For the record I have nothing wrong with Rifle hunters, I would still rifle hunt after the archery season, if that was still an option, but unfortunately its not


----------



## mikevanwilder (Nov 11, 2008)

Thats crazy :shock:! Not only did he take a bad shot but he probably didn't even look for the animal that hard. Some "ropes" the guy is teaching his son. :roll:


----------



## TEX-O-BOB (Sep 12, 2007)

These are the same morons that think you can hit a deer with a gun if you can see it. Matters not what season they choose, they are slob hunters and shouldn't be in the woods. :?


----------



## Fowlmouth (Oct 4, 2008)

Ass Clowns at their finest....What's wrong with people?????


----------



## Huge29 (Sep 17, 2007)

These guys sound familiar; which unit? Were they wearing the old school woodland camo?


----------



## hoghunter011583 (Jul 21, 2008)

That is good to know that these kinds of people are out hunting in the woods with us!! Some people just need to be kept in a cage!!


----------



## fixed blade XC-3 (Sep 11, 2007)

Huge29 said:


> These guys sound familiar; which unit? Were they wearing the old school woodland camo?
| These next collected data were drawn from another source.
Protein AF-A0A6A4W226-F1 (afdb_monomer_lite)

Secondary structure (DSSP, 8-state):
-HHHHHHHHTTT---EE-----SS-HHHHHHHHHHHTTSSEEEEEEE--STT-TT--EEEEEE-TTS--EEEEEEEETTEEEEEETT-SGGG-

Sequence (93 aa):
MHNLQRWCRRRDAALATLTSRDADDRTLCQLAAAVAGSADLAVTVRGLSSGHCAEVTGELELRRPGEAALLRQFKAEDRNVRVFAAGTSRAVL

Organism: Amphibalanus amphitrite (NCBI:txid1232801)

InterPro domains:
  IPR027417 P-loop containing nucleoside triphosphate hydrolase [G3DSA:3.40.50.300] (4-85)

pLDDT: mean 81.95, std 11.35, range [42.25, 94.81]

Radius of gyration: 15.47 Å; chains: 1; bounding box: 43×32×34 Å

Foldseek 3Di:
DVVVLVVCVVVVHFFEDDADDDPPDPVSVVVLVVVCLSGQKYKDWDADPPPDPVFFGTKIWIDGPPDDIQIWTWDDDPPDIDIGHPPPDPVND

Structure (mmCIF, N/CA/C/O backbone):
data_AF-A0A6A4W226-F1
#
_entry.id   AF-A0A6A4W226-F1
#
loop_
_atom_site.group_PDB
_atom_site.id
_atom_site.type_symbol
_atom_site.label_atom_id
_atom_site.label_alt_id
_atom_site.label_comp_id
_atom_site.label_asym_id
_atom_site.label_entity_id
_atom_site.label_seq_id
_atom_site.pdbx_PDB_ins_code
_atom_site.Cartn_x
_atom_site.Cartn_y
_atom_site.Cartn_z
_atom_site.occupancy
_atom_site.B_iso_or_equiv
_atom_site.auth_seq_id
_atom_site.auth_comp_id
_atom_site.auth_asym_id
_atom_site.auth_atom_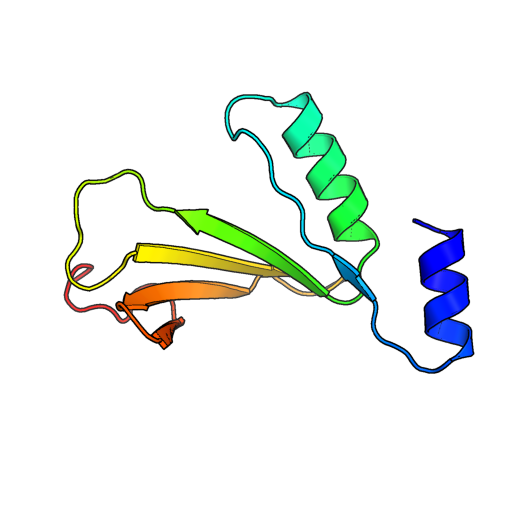id
_atom_site.pdbx_PDB_model_num
ATOM 1 N N . MET A 1 1 ? -15.532 7.244 7.767 1.00 80.75 1 MET A N 1
ATOM 2 C CA . MET A 1 1 ? -14.593 6.295 8.408 1.00 80.75 1 MET A CA 1
ATOM 3 C C . MET A 1 1 ? -14.967 5.918 9.839 1.00 80.75 1 MET A C 1
ATOM 5 O O . MET A 1 1 ? -15.097 4.731 10.100 1.00 80.75 1 MET A O 1
ATOM 9 N N . HIS A 1 2 ? -15.244 6.872 10.736 1.00 82.38 2 HIS A N 1
ATOM 10 C CA . HIS A 1 2 ? -15.585 6.606 12.151 1.00 82.38 2 HIS A CA 1
ATOM 11 C C . HIS A 1 2 ? -16.667 5.535 12.398 1.00 82.38 2 HIS A C 1
ATOM 13 O O . HIS A 1 2 ? -16.491 4.631 13.214 1.00 82.38 2 HIS A O 1
ATOM 19 N N . ASN A 1 3 ? -17.784 5.593 11.664 1.00 87.94 3 ASN A N 1
ATOM 20 C CA . ASN A 1 3 ? -18.869 4.614 11.812 1.00 87.94 3 ASN A CA 1
ATOM 21 C C . ASN A 1 3 ? -18.449 3.200 11.379 1.00 87.94 3 ASN A C 1
ATOM 23 O O . ASN A 1 3 ? -18.854 2.226 12.010 1.00 87.94 3 ASN A O 1
ATOM 27 N N . LEU A 1 4 ? -17.605 3.095 10.348 1.00 86.56 4 LEU A N 1
ATOM 28 C CA . LEU A 1 4 ? -17.104 1.821 9.834 1.00 86.56 4 LEU A CA 1
ATOM 29 C C . LEU A 1 4 ? -16.115 1.187 10.821 1.00 86.56 4 LEU A C 1
ATOM 31 O O . LEU A 1 4 ? -16.264 0.020 11.159 1.00 86.56 4 LEU A O 1
ATOM 35 N N . GLN A 1 5 ? -15.197 1.978 11.386 1.00 86.81 5 GLN A N 1
ATOM 36 C CA . GLN A 1 5 ? -14.299 1.523 12.455 1.00 86.81 5 GLN A CA 1
ATOM 37 C C . GLN A 1 5 ? -15.078 0.975 13.656 1.00 86.81 5 GLN A C 1
ATOM 39 O O . GLN A 1 5 ? -14.791 -0.113 14.151 1.00 86.81 5 GLN A O 1
ATOM 44 N N . ARG A 1 6 ? -16.099 1.711 14.123 1.00 88.19 6 ARG A N 1
ATOM 45 C CA . ARG A 1 6 ? -16.961 1.254 15.225 1.00 88.19 6 ARG A CA 1
ATOM 46 C C . ARG A 1 6 ? -17.688 -0.042 14.881 1.00 88.19 6 ARG A C 1
ATOM 48 O O . ARG A 1 6 ? -17.838 -0.897 15.749 1.00 88.19 6 ARG A O 1
ATOM 55 N N . TRP A 1 7 ? -18.153 -0.181 13.644 1.00 92.19 7 TRP A N 1
ATOM 56 C CA . TRP A 1 7 ? -18.835 -1.385 13.183 1.00 92.19 7 TRP A CA 1
ATOM 57 C C . TRP A 1 7 ? -17.898 -2.602 13.147 1.00 92.19 7 TRP A C 1
ATOM 59 O O . TRP A 1 7 ? -18.294 -3.658 13.643 1.00 92.19 7 TRP A O 1
ATOM 69 N N . CYS A 1 8 ? -16.669 -2.436 12.641 1.00 91.44 8 CYS A N 1
ATOM 70 C CA . CYS A 1 8 ? -15.632 -3.472 12.585 1.00 91.44 8 CYS A CA 1
ATOM 71 C C . CYS A 1 8 ? -15.212 -3.929 13.990 1.00 91.44 8 CYS A C 1
ATOM 73 O O . CYS A 1 8 ? -15.265 -5.119 14.290 1.00 91.44 8 CYS A O 1
ATOM 75 N N . ARG A 1 9 ? -14.929 -2.985 14.900 1.00 87.44 9 ARG A N 1
ATOM 76 C CA . ARG A 1 9 ? -14.541 -3.291 16.291 1.00 87.44 9 ARG A CA 1
ATOM 77 C C . ARG A 1 9 ? -15.594 -4.088 17.057 1.00 87.44 9 ARG A C 1
ATOM 79 O O . ARG A 1 9 ? -15.249 -4.963 17.837 1.00 87.44 9 ARG A O 1
ATOM 86 N N . ARG A 1 10 ? -16.886 -3.817 16.834 1.00 94.38 10 ARG A N 1
ATOM 87 C CA . ARG A 1 10 ? -17.981 -4.576 17.473 1.00 94.38 10 ARG A CA 1
ATOM 88 C C . ARG A 1 10 ? -18.059 -6.038 17.022 1.00 94.38 10 ARG A C 1
ATOM 90 O O . ARG A 1 10 ? -18.797 -6.801 17.632 1.00 94.38 10 ARG A O 1
ATOM 97 N N . ARG A 1 11 ? -17.378 -6.397 15.935 1.00 94.81 11 ARG A N 1
ATOM 98 C CA . ARG A 1 11 ? -17.417 -7.722 15.304 1.00 94.81 11 ARG A CA 1
ATOM 99 C C . ARG A 1 11 ? -16.066 -8.427 15.315 1.00 94.81 11 ARG A C 1
ATOM 101 O O . ARG A 1 11 ? -15.938 -9.439 14.641 1.00 94.81 11 ARG A O 1
ATOM 108 N N . ASP A 1 12 ? -15.086 -7.875 16.030 1.00 92.25 12 ASP A N 1
ATOM 109 C CA . ASP A 1 12 ? -13.704 -8.364 16.017 1.00 92.25 12 ASP A CA 1
ATOM 110 C C . ASP A 1 12 ? -13.127 -8.482 14.589 1.00 92.25 12 ASP A C 1
ATOM 112 O O . ASP A 1 12 ? -12.404 -9.409 14.238 1.00 92.25 12 ASP A O 1
ATOM 116 N N . ALA A 1 13 ? -13.506 -7.538 13.719 1.00 90.56 13 ALA A N 1
ATOM 117 C CA . ALA A 1 13 ? -13.052 -7.479 12.336 1.00 90.56 13 ALA A CA 1
ATOM 118 C C . ALA A 1 13 ? -11.986 -6.390 12.170 1.00 90.56 13 ALA A C 1
ATOM 120 O O . ALA A 1 13 ? -12.148 -5.281 12.682 1.00 90.56 13 ALA A O 1
ATOM 121 N N . ALA A 1 14 ? -10.939 -6.681 11.396 1.00 87.44 14 ALA A N 1
ATOM 122 C CA . ALA A 1 14 ? -9.928 -5.698 11.015 1.00 87.44 14 ALA A CA 1
ATOM 123 C C . ALA A 1 14 ? -10.417 -4.820 9.854 1.00 87.44 14 ALA A C 1
ATOM 125 O O . ALA A 1 14 ? -10.986 -5.312 8.876 1.00 87.44 14 ALA A O 1
ATOM 126 N N . LEU A 1 15 ? -10.159 -3.517 9.938 1.00 86.94 15 LEU A N 1
ATOM 127 C CA . LEU A 1 15 ? -10.404 -2.568 8.863 1.00 86.94 15 LEU A CA 1
ATOM 128 C C . LEU A 1 15 ? -9.111 -2.299 8.091 1.00 86.94 15 LEU A C 1
ATOM 130 O O . LEU A 1 15 ? -8.200 -1.634 8.587 1.00 86.94 15 LEU A O 1
ATOM 134 N N . ALA A 1 16 ? -9.070 -2.764 6.845 1.00 84.06 16 ALA A N 1
ATOM 135 C CA . ALA A 1 16 ? -8.063 -2.374 5.866 1.00 84.06 16 ALA A CA 1
ATOM 136 C C . ALA A 1 16 ? -8.629 -1.294 4.936 1.00 84.06 16 ALA A C 1
ATOM 138 O O . ALA A 1 16 ? -9.807 -1.324 4.576 1.00 84.06 16 ALA A O 1
ATOM 139 N N . THR A 1 17 ? -7.788 -0.346 4.526 1.00 83.44 17 THR A N 1
ATOM 140 C CA . THR A 1 17 ? -8.154 0.653 3.512 1.00 83.44 17 THR A CA 1
ATOM 141 C C . THR A 1 17 ? -7.181 0.608 2.346 1.00 83.44 17 THR A C 1
ATOM 143 O O . THR A 1 17 ? -5.976 0.451 2.540 1.00 83.44 17 THR A O 1
ATOM 146 N N . LEU A 1 18 ? -7.724 0.754 1.137 1.00 78.94 18 LEU A N 1
ATOM 147 C CA . LEU A 1 18 ? -6.975 0.919 -0.100 1.00 78.94 18 LEU A CA 1
ATOM 148 C C . LEU A 1 18 ? -7.353 2.276 -0.684 1.00 78.94 18 LEU A C 1
ATOM 150 O O . LEU A 1 18 ? -8.532 2.560 -0.891 1.00 78.94 18 LEU A O 1
ATOM 154 N N . THR A 1 19 ? -6.357 3.107 -0.955 1.00 80.44 19 THR A N 1
ATOM 155 C CA . THR A 1 19 ? -6.564 4.407 -1.594 1.00 80.44 19 THR A CA 1
ATOM 156 C C . THR A 1 19 ? -5.692 4.493 -2.835 1.00 80.44 19 THR A C 1
ATOM 158 O O . THR A 1 19 ? -4.476 4.340 -2.735 1.00 80.44 19 THR A O 1
ATOM 161 N N . SER A 1 20 ? -6.309 4.763 -3.983 1.00 78.75 20 SER A N 1
ATOM 162 C CA . SER A 1 20 ? -5.605 5.214 -5.183 1.00 78.75 20 SER A CA 1
ATOM 163 C C . SER A 1 20 ? -5.578 6.738 -5.180 1.00 78.75 20 SER A C 1
ATOM 165 O O . SER A 1 20 ? -6.583 7.370 -4.851 1.00 78.75 20 SER A O 1
ATOM 167 N N . ARG A 1 21 ? -4.428 7.323 -5.497 1.00 81.25 21 ARG A N 1
ATOM 168 C CA . ARG A 1 21 ? -4.242 8.773 -5.556 1.00 81.25 21 ARG A CA 1
ATOM 169 C C . ARG A 1 21 ? -3.257 9.115 -6.657 1.00 81.25 21 ARG A C 1
ATOM 171 O O . ARG A 1 21 ? -2.292 8.380 -6.856 1.00 81.25 21 ARG A O 1
ATOM 178 N N . ASP A 1 22 ? -3.496 10.243 -7.307 1.00 79.69 22 ASP A N 1
ATOM 179 C CA . ASP A 1 22 ? -2.462 10.916 -8.078 1.00 79.69 22 ASP A CA 1
ATOM 180 C C . ASP A 1 22 ? -1.412 11.470 -7.098 1.00 79.69 22 ASP A C 1
ATOM 182 O O . ASP A 1 22 ? -1.768 12.041 -6.061 1.00 79.69 22 ASP A O 1
ATOM 186 N N . ALA A 1 23 ? -0.131 11.238 -7.384 1.00 75.81 23 ALA A N 1
ATOM 187 C CA . ALA A 1 23 ? 0.964 11.723 -6.550 1.00 75.81 23 ALA A CA 1
ATOM 188 C C . ALA A 1 23 ? 1.095 13.253 -6.615 1.00 75.81 23 ALA A C 1
ATOM 190 O O . ALA A 1 23 ? 1.550 13.858 -5.642 1.00 75.81 23 ALA A O 1
ATOM 191 N N . ASP A 1 24 ? 0.646 13.863 -7.714 1.00 83.44 24 ASP A N 1
ATOM 192 C CA . ASP A 1 24 ? 0.754 15.302 -7.947 1.00 83.44 24 ASP A CA 1
ATOM 193 C C . ASP A 1 24 ? -0.429 16.082 -7.346 1.00 83.44 24 ASP A C 1
ATOM 195 O O . ASP A 1 24 ? -0.331 17.284 -7.078 1.00 83.44 24 ASP A O 1
ATOM 199 N N . ASP A 1 25 ? -1.539 15.403 -7.031 1.00 88.56 25 ASP A N 1
ATOM 200 C CA . ASP A 1 25 ? -2.677 16.016 -6.347 1.00 88.56 25 ASP A CA 1
ATOM 201 C C . ASP A 1 25 ? -2.500 15.970 -4.821 1.00 88.56 25 ASP A C 1
ATOM 203 O O . ASP A 1 25 ? -2.783 14.984 -4.125 1.00 88.56 25 ASP A O 1
ATOM 207 N N . ARG A 1 26 ? -2.071 17.109 -4.269 1.00 88.75 26 ARG A N 1
ATOM 208 C CA . ARG A 1 26 ? -1.889 17.305 -2.825 1.00 88.75 26 ARG A CA 1
ATOM 209 C C . ARG A 1 26 ? -3.168 17.064 -2.018 1.00 88.75 26 ARG A C 1
ATOM 211 O O . ARG A 1 26 ? -3.085 16.550 -0.899 1.00 88.75 26 ARG A O 1
ATOM 218 N N . THR A 1 27 ? -4.331 17.432 -2.547 1.00 90.00 27 THR A N 1
ATOM 219 C CA . THR A 1 27 ? -5.616 17.294 -1.848 1.00 90.00 27 THR A CA 1
ATOM 220 C C . THR A 1 27 ? -5.981 15.821 -1.723 1.00 90.00 27 THR A C 1
ATOM 222 O O . THR A 1 27 ? -6.298 15.348 -0.627 1.00 90.00 27 THR A O 1
ATOM 225 N N . LEU A 1 28 ? -5.846 15.061 -2.813 1.00 87.12 28 LEU A N 1
ATOM 226 C CA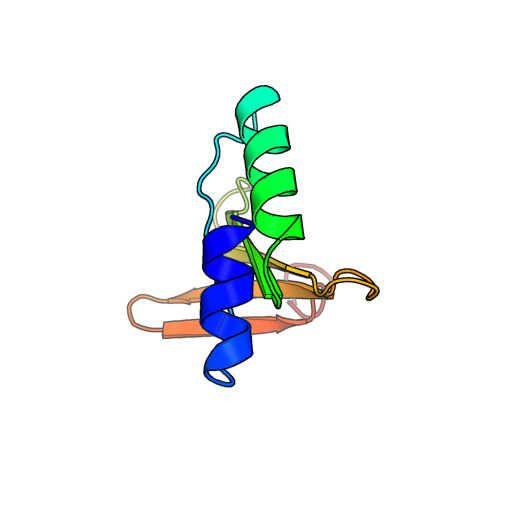 . LEU A 1 28 ? -6.052 13.612 -2.796 1.00 87.12 28 LEU A CA 1
ATOM 227 C C . LEU A 1 28 ? -5.029 12.909 -1.900 1.00 87.12 28 LEU A C 1
ATOM 229 O O . LEU A 1 28 ? -5.385 11.987 -1.162 1.00 87.12 28 LEU A O 1
ATOM 233 N N . CYS A 1 29 ? -3.781 13.383 -1.875 1.00 85.25 29 CYS A N 1
ATOM 234 C CA . CYS A 1 29 ? -2.765 12.873 -0.960 1.00 85.25 29 CYS A CA 1
ATOM 235 C C . CYS A 1 29 ? -3.148 13.042 0.515 1.00 85.25 29 CYS A C 1
ATOM 237 O O . CYS A 1 29 ? -2.988 12.097 1.295 1.00 85.25 29 CYS A O 1
ATOM 239 N N . GLN A 1 30 ? -3.671 14.210 0.894 1.00 87.81 30 GLN A N 1
ATOM 240 C CA . GLN A 1 30 ? -4.123 14.493 2.258 1.00 87.81 30 GLN A CA 1
ATOM 241 C C . GLN A 1 30 ? -5.359 13.675 2.637 1.00 87.81 30 GLN A C 1
ATOM 243 O O . GLN A 1 30 ? -5.400 13.093 3.723 1.00 87.81 30 GLN A O 1
ATOM 248 N N . LEU A 1 31 ? -6.337 13.569 1.734 1.00 87.12 31 LEU A N 1
ATOM 249 C CA . LEU A 1 31 ? -7.532 12.760 1.958 1.00 87.12 31 LEU A CA 1
ATOM 250 C C . LEU A 1 31 ? -7.177 11.278 2.139 1.00 87.12 31 LEU A C 1
ATOM 252 O O . LEU A 1 31 ? -7.633 10.647 3.093 1.00 87.12 31 LEU A O 1
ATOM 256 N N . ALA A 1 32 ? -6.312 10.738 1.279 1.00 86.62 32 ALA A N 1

Hum, not sure on the camo. They did however look like they were from Carbon County. Hope this helps.


----------



## elk22hunter (Sep 7, 2007)

Did you mention to "Just Hold a Little High.......er"?

One thing that I have learned in my LOOOOOOOOOONG life is to keep my mistakes to myself. I don't even tell of my accomplishments when there is something involved that might get others Nickers in a twist! ha ha


----------



## Bears Butt (Sep 12, 2007)

Hoghunter wrote:


> That is good to know that these kinds of people are out hunting in the woods with us!!


It doesn't sound like they were very far out in the woods. It's safe if you are just over 110 yards off the road, especially with this guy.


----------



## Riverrat77 (Sep 7, 2007)

This does not surprise me.... they are among us during every season.


----------



## PBH (Nov 7, 2007)

Huge29 said:


> Were they wearing the old school woodland camo?


That's funny you mentioned this. I've been seriously considering ****-canning my fancy camo and going back to the army green woodland camo. I feel like a "blob" in my "realtree" camo. Desert shadow doesn't help either.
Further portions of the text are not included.